WL: What other issues will PhRMA be focusing on this year?
JC: Chronic disease is an overarching priority. We have a number of broad program initiatives under way that involve outreach to other stakeholders. It's a major effort for us. In light of our renewed focus on regulatory issues, we will be spending time on the PDUFA reauthorization process. Regarding the Obama Administration's Affordable Care Act, we want to see improvements, the most important of which is repealing the Independent Payment Advisory Board to control Medicare costs, outside the purview of the legislative process. In addition, we face yet another year of debate on patent law reform. The outcome is crucial to our members, which account for about two-thirds of all the patents held in the US life sciences sector.
WL: What does Sanofi-Aventis CEO Chris Viehbacher intend to achieve in his current term as PhRMA Chair?
JC: Putting PhRMA in the center of the discussion on managing chronic disease is important to him—it should be embedded in all that we do. The other issue he is keen on is promoting awareness of the economic presence we have and our industry's contribution to global competiveness through innovation. His message is that we have to be less shy about that contribution, particularly in documenting the "multiplier effect" from industry investment in research.
WL: Looking ahead two or three years, how will you define your success?
JC: I intend to evidence progress in two areas. First, that we have an effective organization working seamlessly toward the specific objectives defined by the board and our member companies—and that I can produce clear metrics to demonstrate we have met those objectives. The second goal is to move the debate on medicines and healthcare in a different direction. To take it away from the politics of scarcity to a position that shows people understand, value, and are willing to reward the innovative process.

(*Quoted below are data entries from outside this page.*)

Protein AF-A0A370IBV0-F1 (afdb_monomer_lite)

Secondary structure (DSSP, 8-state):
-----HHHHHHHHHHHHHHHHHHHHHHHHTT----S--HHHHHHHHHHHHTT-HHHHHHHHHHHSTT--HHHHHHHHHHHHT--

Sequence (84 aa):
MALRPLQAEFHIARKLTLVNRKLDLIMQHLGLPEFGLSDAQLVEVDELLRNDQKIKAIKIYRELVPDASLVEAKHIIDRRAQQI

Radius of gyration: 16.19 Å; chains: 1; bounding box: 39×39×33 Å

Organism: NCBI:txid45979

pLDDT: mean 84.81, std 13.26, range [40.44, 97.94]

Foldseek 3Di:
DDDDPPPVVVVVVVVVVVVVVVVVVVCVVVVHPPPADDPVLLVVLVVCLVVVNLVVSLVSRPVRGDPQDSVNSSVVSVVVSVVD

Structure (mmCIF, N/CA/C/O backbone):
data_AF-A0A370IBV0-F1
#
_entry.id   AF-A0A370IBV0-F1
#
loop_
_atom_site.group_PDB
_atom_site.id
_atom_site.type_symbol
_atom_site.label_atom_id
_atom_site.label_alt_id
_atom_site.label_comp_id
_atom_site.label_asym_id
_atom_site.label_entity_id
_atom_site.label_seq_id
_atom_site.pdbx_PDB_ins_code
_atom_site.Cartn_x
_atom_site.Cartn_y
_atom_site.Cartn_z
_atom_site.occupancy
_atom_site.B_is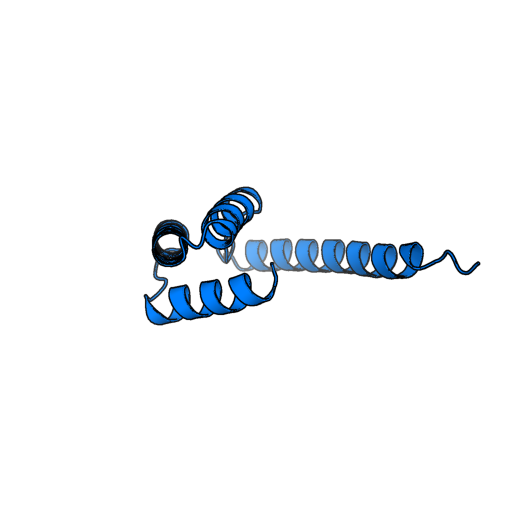o_or_equiv
_atom_site.auth_seq_id
_atom_site.auth_comp_id
_atom_site.auth_asym_id
_atom_site.auth_atom_id
_atom_site.pdbx_PDB_model_num
ATOM 1 N N . MET A 1 1 ? -25.542 29.908 -8.440 1.00 40.44 1 MET A N 1
ATOM 2 C CA . MET A 1 1 ? -25.662 28.447 -8.640 1.00 40.44 1 MET A CA 1
ATOM 3 C C . MET A 1 1 ? -24.472 27.987 -9.480 1.00 40.44 1 MET A C 1
ATOM 5 O O . MET A 1 1 ? -24.536 28.034 -10.699 1.00 40.44 1 MET A O 1
ATOM 9 N N . ALA A 1 2 ? -23.335 27.686 -8.8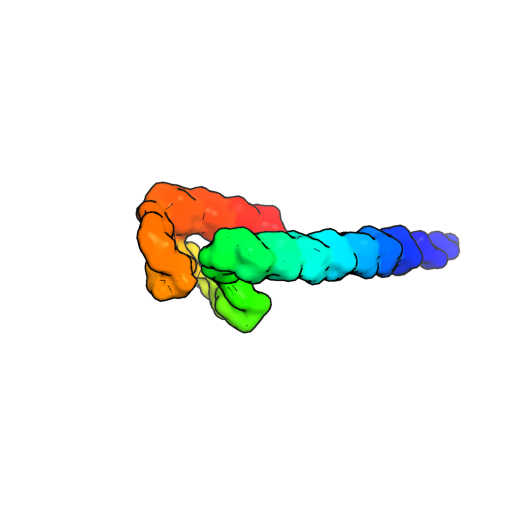42 1.00 46.38 2 ALA A N 1
ATOM 10 C CA . ALA A 1 2 ? -22.094 27.333 -9.534 1.00 46.38 2 ALA A CA 1
ATOM 11 C C . ALA A 1 2 ? -21.895 25.812 -9.499 1.00 46.38 2 ALA A C 1
ATOM 13 O O . ALA A 1 2 ? -21.396 25.263 -8.525 1.00 46.38 2 ALA A O 1
ATOM 14 N N . LEU A 1 3 ? -22.310 25.133 -10.566 1.00 57.50 3 LEU A N 1
ATOM 15 C CA . LEU A 1 3 ? -21.950 23.744 -10.839 1.00 57.50 3 LEU A CA 1
ATOM 16 C C . LEU A 1 3 ? -20.925 23.756 -11.968 1.00 57.50 3 LEU A C 1
ATOM 18 O O . LEU A 1 3 ? -21.303 24.033 -13.105 1.00 57.50 3 LEU A O 1
ATOM 22 N N . ARG A 1 4 ? -19.646 23.505 -11.644 1.00 59.44 4 ARG A N 1
ATOM 23 C CA . ARG A 1 4 ? -18.649 22.864 -12.532 1.00 59.44 4 ARG A CA 1
ATOM 24 C C . ARG A 1 4 ? -17.282 22.596 -11.840 1.00 59.44 4 ARG A C 1
ATOM 26 O O . ARG A 1 4 ? -16.287 23.188 -12.242 1.00 59.44 4 ARG A O 1
ATOM 33 N N . PRO A 1 5 ? -17.179 21.676 -10.857 1.00 53.47 5 PRO A N 1
ATOM 34 C CA . PRO A 1 5 ? -15.879 21.088 -10.489 1.00 53.47 5 PRO A CA 1
ATOM 35 C C . PRO A 1 5 ? -15.507 19.809 -11.279 1.00 53.47 5 PRO A C 1
ATOM 37 O O . PRO A 1 5 ? -14.332 19.474 -11.377 1.00 53.47 5 PRO A O 1
ATOM 40 N N . LEU A 1 6 ? -16.450 19.145 -11.964 1.00 59.00 6 LEU A N 1
ATOM 41 C CA . LEU A 1 6 ? -16.212 17.814 -12.562 1.00 59.00 6 LEU A CA 1
ATOM 42 C C . LEU A 1 6 ? -15.169 17.736 -13.701 1.00 59.00 6 LEU A C 1
ATOM 44 O O . LEU A 1 6 ? -14.568 16.686 -13.911 1.00 59.00 6 LEU A O 1
ATOM 48 N N . GLN A 1 7 ? -14.950 18.800 -14.483 1.00 61.16 7 GLN A N 1
ATOM 49 C CA . GLN A 1 7 ? -14.104 18.698 -15.688 1.00 61.16 7 GLN A CA 1
ATOM 50 C C . GLN A 1 7 ? -12.600 18.690 -15.379 1.00 61.16 7 GLN A C 1
ATOM 52 O O . GLN A 1 7 ? -11.836 17.996 -16.054 1.00 61.16 7 GLN A O 1
ATOM 57 N N . ALA A 1 8 ? -12.176 19.447 -14.365 1.00 61.59 8 ALA A N 1
ATOM 58 C CA . ALA A 1 8 ? -10.776 19.507 -13.953 1.00 61.59 8 ALA A CA 1
ATOM 59 C C . ALA A 1 8 ? -10.347 18.197 -13.275 1.00 61.59 8 ALA A C 1
ATOM 61 O O . ALA A 1 8 ? -9.302 17.645 -13.618 1.00 61.59 8 ALA A O 1
ATOM 62 N N . GLU A 1 9 ? -11.200 17.654 -12.403 1.00 67.62 9 GLU A N 1
ATOM 63 C CA . GLU A 1 9 ? -10.998 16.355 -11.751 1.00 67.62 9 GLU A CA 1
ATOM 64 C C . GLU A 1 9 ? -10.877 15.229 -12.783 1.00 67.62 9 GLU A C 1
ATOM 66 O O . GLU A 1 9 ? -9.935 14.439 -12.735 1.00 67.62 9 GLU A O 1
ATOM 71 N N . PHE A 1 10 ? -11.747 15.215 -13.800 1.00 74.38 10 PHE A N 1
ATOM 72 C CA . PHE A 1 10 ? -11.686 14.218 -14.868 1.00 74.38 10 PHE A CA 1
ATOM 73 C C . PHE A 1 10 ? -10.421 14.346 -15.729 1.00 74.38 10 PHE A C 1
ATOM 75 O O . PHE A 1 10 ? -9.836 13.349 -16.158 1.00 74.38 10 PHE A O 1
ATOM 82 N N . HIS A 1 11 ? -9.953 15.571 -15.987 1.00 77.25 11 HIS A N 1
ATOM 83 C CA . HIS A 1 11 ? -8.706 15.783 -16.718 1.00 77.25 11 HIS A CA 1
ATOM 84 C C . HIS A 1 11 ? -7.492 15.257 -15.941 1.00 77.25 11 HIS A C 1
ATOM 86 O O . HIS A 1 11 ? -6.634 14.596 -16.533 1.00 77.25 11 HIS A O 1
ATOM 92 N N . ILE A 1 12 ? -7.438 15.531 -14.636 1.00 87.38 12 ILE A N 1
ATOM 93 C CA . ILE A 1 12 ? -6.367 15.069 -13.748 1.00 87.38 12 ILE A CA 1
ATOM 94 C C . ILE A 1 12 ? -6.401 13.545 -13.632 1.00 87.38 12 ILE A C 1
ATOM 96 O O . ILE A 1 12 ? -5.376 12.912 -13.874 1.00 87.38 12 ILE A O 1
ATOM 100 N N . ALA A 1 13 ? -7.569 12.954 -13.368 1.00 82.25 13 ALA A N 1
ATOM 101 C CA . ALA A 1 13 ? -7.732 11.507 -13.260 1.00 82.25 13 ALA A CA 1
ATOM 102 C C . ALA A 1 13 ? -7.256 10.786 -14.530 1.00 82.25 13 ALA A C 1
ATOM 104 O O . ALA A 1 13 ? -6.443 9.869 -14.452 1.00 82.25 13 ALA A O 1
ATOM 105 N N . ARG A 1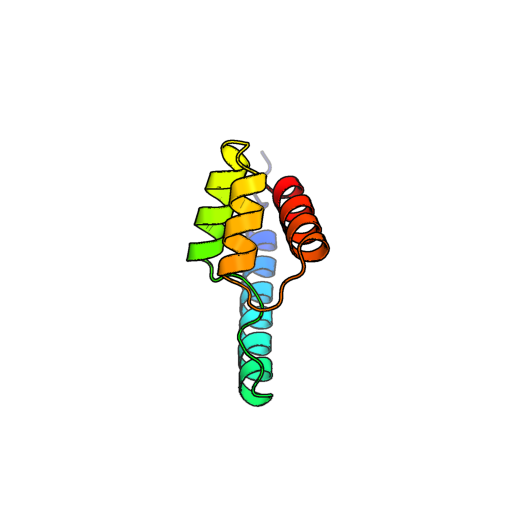 14 ? -7.652 11.264 -15.720 1.00 84.31 14 ARG A N 1
ATOM 106 C CA . ARG A 1 14 ? -7.178 10.686 -16.990 1.00 84.31 14 ARG A CA 1
ATOM 107 C C . ARG A 1 14 ? -5.668 10.797 -17.167 1.00 84.31 14 ARG A C 1
ATOM 109 O O . ARG A 1 14 ? -5.040 9.852 -17.639 1.00 84.31 14 ARG A O 1
ATOM 116 N N . LYS A 1 15 ? -5.076 11.952 -16.839 1.00 87.56 15 LYS A N 1
ATOM 117 C CA . LYS A 1 15 ? -3.618 12.121 -16.916 1.00 87.56 15 LYS A CA 1
ATOM 118 C C . LYS A 1 15 ? -2.906 11.173 -15.955 1.00 87.56 15 LYS A C 1
ATOM 120 O O . LYS A 1 15 ? -1.914 10.574 -16.355 1.00 87.56 15 LYS A O 1
ATOM 125 N N . LEU A 1 16 ? -3.434 10.999 -14.746 1.00 87.56 16 LEU A N 1
ATOM 126 C CA . LEU A 1 16 ? -2.894 10.079 -13.751 1.00 87.56 16 LEU A CA 1
AT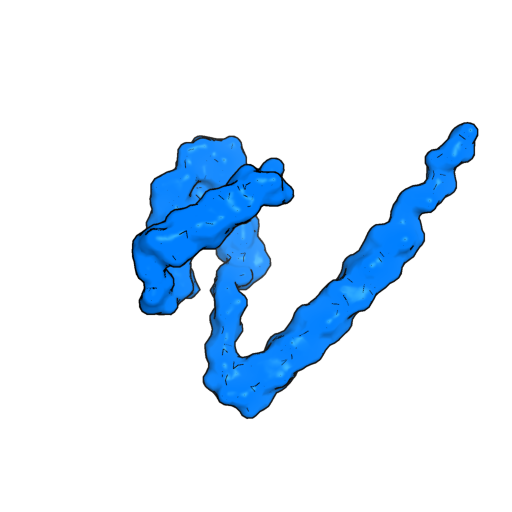OM 127 C C . LEU A 1 16 ? -2.946 8.625 -14.239 1.00 87.56 16 LEU A C 1
ATOM 129 O O . LEU A 1 16 ? -1.928 7.946 -14.199 1.00 87.56 16 LEU A O 1
ATOM 133 N N . THR A 1 17 ? -4.067 8.180 -14.818 1.00 85.44 17 THR A N 1
ATOM 134 C CA . THR A 1 17 ? -4.175 6.844 -15.432 1.00 85.44 17 THR A CA 1
ATOM 135 C C . THR A 1 17 ? -3.118 6.621 -16.517 1.00 85.44 17 THR A C 1
ATOM 137 O O . THR A 1 17 ? -2.505 5.558 -16.583 1.00 85.44 17 THR A O 1
ATOM 140 N N . LEU A 1 18 ? -2.875 7.623 -17.370 1.00 89.06 18 LEU A N 1
ATOM 141 C CA . LEU A 1 18 ? -1.854 7.525 -18.417 1.00 89.06 18 LEU A CA 1
ATOM 142 C C . LEU A 1 18 ? -0.434 7.469 -17.849 1.00 89.06 18 LEU A C 1
ATOM 144 O O . LEU A 1 18 ? 0.412 6.774 -18.407 1.00 89.06 18 LEU A O 1
ATOM 148 N N . VAL A 1 19 ? -0.163 8.215 -16.777 1.00 91.25 19 VAL A N 1
ATOM 149 C CA . VAL A 1 19 ? 1.133 8.191 -16.090 1.00 91.25 19 VAL A CA 1
ATOM 150 C C . VAL A 1 19 ? 1.362 6.831 -15.436 1.00 91.25 19 VAL A C 1
ATOM 152 O O . VAL A 1 19 ? 2.405 6.238 -15.694 1.00 91.25 19 VAL A O 1
ATOM 155 N N . ASN A 1 20 ? 0.382 6.301 -14.700 1.00 84.19 20 ASN A N 1
ATOM 156 C CA . ASN A 1 20 ? 0.470 4.977 -14.076 1.00 84.19 20 ASN A CA 1
ATOM 157 C C . ASN A 1 20 ? 0.742 3.894 -15.123 1.00 84.19 20 ASN A C 1
ATOM 159 O O . ASN A 1 20 ? 1.745 3.201 -15.033 1.00 84.19 20 ASN A O 1
ATOM 163 N N . ARG A 1 21 ? -0.022 3.873 -16.224 1.00 84.50 21 ARG A N 1
ATOM 164 C CA . ARG A 1 21 ? 0.203 2.906 -17.309 1.00 84.50 21 ARG A CA 1
ATOM 165 C C . ARG A 1 21 ? 1.615 2.977 -17.903 1.00 84.50 21 ARG A C 1
ATOM 167 O O . ARG A 1 21 ? 2.176 1.958 -18.291 1.00 84.50 21 ARG A O 1
ATOM 174 N N . LYS A 1 22 ? 2.185 4.179 -18.046 1.00 91.50 22 LYS A N 1
ATOM 175 C CA . LYS A 1 22 ? 3.568 4.331 -18.532 1.00 91.50 22 LYS A CA 1
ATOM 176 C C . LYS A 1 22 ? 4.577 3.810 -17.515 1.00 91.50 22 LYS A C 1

This latter objective will not be easy to achieve. There are many forces that will argue for the opposite. An organization that keeps me awake at night is the Congressional Budget Office (CBO), which is responsible for scoring the budget and economic impact of government activities. Right after I arrived at PhRMA last September (2010), I found one of its reports on my desk, stating that a reduction in obesity rates would actually drive up health costs by some $240 billion a year because thinner people live longer. What a narrow frame of reference! It's statistical absurdities like this that will give us the wrong answer for the long-term. It's a noble endeavor to fight it.